What to work on:
Transcribe the data below verbatim from the line with "ATOM 81 C CA" to the line with "ATOM 88 N N". Include both of those lines.
------------
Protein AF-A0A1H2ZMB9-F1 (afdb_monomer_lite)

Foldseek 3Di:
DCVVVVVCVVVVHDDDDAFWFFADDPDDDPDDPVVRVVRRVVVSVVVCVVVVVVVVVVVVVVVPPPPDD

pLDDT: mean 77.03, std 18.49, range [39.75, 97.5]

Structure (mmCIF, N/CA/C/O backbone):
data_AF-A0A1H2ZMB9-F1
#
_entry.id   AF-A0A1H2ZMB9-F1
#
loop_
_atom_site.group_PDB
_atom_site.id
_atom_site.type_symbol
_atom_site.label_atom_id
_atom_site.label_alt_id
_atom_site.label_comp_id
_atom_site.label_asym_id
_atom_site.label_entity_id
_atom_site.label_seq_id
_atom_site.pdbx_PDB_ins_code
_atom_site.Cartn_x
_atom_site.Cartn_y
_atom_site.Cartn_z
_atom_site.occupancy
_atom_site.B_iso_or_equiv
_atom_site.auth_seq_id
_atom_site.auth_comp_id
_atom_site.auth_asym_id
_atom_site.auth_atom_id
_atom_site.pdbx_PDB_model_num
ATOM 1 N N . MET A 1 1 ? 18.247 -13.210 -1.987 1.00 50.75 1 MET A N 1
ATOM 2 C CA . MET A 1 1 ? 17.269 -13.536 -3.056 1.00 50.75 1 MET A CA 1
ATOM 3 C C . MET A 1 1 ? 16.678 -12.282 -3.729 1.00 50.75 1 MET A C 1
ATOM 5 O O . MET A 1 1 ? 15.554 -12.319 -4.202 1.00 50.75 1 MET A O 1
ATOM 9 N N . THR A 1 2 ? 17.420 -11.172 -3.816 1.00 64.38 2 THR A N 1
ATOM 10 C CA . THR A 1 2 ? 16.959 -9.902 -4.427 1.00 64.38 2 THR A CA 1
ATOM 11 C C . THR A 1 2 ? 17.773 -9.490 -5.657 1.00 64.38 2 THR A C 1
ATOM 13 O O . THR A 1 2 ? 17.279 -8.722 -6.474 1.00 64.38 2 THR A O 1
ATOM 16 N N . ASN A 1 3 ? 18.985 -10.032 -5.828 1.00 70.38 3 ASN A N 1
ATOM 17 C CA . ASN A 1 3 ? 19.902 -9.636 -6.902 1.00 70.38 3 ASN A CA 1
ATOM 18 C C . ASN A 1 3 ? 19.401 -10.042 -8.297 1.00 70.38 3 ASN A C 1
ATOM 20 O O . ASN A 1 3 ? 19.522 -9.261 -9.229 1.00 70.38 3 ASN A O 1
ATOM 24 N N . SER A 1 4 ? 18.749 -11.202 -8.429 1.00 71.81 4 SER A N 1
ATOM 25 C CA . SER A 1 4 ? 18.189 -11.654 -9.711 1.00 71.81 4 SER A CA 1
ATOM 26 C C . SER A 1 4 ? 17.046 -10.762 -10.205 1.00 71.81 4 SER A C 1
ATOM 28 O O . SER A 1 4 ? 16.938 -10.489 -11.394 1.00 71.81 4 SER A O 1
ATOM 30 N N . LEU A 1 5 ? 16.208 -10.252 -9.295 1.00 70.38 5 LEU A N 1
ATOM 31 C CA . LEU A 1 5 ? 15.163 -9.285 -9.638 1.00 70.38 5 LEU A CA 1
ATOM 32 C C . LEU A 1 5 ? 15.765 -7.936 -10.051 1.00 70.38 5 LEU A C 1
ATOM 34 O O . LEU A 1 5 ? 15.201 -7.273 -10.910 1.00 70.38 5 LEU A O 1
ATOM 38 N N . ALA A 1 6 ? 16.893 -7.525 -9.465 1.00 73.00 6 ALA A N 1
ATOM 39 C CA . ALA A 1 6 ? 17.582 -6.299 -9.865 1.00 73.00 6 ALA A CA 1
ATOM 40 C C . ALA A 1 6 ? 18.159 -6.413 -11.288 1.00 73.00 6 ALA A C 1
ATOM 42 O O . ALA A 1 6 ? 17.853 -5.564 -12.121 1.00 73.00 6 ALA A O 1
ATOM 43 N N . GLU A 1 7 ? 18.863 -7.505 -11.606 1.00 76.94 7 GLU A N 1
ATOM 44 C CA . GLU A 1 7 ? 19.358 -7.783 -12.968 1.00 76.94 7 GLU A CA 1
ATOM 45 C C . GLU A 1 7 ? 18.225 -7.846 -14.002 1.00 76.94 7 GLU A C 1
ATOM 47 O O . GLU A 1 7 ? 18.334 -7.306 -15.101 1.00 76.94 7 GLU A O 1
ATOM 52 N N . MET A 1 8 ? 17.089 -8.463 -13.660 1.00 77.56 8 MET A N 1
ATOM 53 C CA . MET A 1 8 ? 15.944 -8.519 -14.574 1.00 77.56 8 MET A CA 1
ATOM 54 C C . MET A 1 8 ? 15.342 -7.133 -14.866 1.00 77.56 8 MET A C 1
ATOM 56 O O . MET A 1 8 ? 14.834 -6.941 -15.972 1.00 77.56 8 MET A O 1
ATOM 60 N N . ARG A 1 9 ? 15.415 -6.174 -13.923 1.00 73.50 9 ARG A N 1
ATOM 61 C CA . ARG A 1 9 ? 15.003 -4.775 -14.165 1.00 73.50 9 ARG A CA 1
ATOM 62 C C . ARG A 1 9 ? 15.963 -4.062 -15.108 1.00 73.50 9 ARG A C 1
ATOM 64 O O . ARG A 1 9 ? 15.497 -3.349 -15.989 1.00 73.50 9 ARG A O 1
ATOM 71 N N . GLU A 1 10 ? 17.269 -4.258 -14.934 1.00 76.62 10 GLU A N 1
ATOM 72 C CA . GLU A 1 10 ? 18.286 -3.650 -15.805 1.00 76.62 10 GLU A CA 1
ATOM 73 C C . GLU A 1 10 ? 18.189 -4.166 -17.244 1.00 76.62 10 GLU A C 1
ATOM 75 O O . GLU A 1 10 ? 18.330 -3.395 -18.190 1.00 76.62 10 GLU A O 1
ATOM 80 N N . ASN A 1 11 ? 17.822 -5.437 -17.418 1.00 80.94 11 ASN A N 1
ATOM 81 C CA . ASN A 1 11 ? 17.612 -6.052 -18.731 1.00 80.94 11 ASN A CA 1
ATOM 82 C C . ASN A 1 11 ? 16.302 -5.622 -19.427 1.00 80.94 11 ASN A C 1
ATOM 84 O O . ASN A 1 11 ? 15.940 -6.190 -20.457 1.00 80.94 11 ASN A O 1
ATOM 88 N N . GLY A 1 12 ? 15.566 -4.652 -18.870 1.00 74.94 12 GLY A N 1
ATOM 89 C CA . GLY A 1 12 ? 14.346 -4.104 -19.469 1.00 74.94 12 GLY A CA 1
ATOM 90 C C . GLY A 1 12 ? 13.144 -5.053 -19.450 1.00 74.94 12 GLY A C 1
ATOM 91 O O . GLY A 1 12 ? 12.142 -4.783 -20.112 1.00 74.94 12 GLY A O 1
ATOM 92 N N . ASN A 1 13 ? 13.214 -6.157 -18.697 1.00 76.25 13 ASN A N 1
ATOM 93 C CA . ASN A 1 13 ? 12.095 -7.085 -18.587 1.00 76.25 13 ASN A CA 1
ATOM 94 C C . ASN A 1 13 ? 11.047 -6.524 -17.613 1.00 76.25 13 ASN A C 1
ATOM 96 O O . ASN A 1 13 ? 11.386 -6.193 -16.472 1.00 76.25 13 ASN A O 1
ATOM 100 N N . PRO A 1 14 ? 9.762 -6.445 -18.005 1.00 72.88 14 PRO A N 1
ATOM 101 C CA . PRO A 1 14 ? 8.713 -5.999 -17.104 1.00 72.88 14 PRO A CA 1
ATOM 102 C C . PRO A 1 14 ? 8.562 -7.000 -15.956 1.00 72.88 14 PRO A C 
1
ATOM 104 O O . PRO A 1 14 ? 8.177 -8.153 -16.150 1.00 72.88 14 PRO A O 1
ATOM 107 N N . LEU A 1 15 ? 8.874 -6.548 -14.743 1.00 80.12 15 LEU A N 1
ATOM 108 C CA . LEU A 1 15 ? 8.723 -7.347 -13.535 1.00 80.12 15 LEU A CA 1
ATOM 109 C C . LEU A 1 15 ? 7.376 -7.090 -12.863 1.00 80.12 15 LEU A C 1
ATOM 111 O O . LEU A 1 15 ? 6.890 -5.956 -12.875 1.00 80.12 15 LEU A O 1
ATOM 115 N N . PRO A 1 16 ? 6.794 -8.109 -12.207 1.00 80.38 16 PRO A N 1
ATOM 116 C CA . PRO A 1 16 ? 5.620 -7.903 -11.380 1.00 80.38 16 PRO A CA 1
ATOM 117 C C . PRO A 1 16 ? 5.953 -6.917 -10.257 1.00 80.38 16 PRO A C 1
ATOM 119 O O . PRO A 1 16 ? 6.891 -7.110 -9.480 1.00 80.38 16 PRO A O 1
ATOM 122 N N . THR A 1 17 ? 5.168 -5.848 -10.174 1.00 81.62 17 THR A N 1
------------
Response to this task:
ATOM 81 C CA . ASN A 1 11 ? 17.612 -6.052 -18.731 1.00 80.94 11 ASN A CA 1
ATOM 82 C C . ASN A 1 11 ? 16.302 -5.622 -19.427 1.00 80.94 11 ASN A C 1
ATOM 84 O O . ASN A 1 11 ? 15.940 -6.190 -20.457 1.00 80.94 11 ASN A O 1
ATOM 88 N N . GLY A 1 12 ? 15.566 -4.652 -18.870 1.00 74.94 12 GLY A N 1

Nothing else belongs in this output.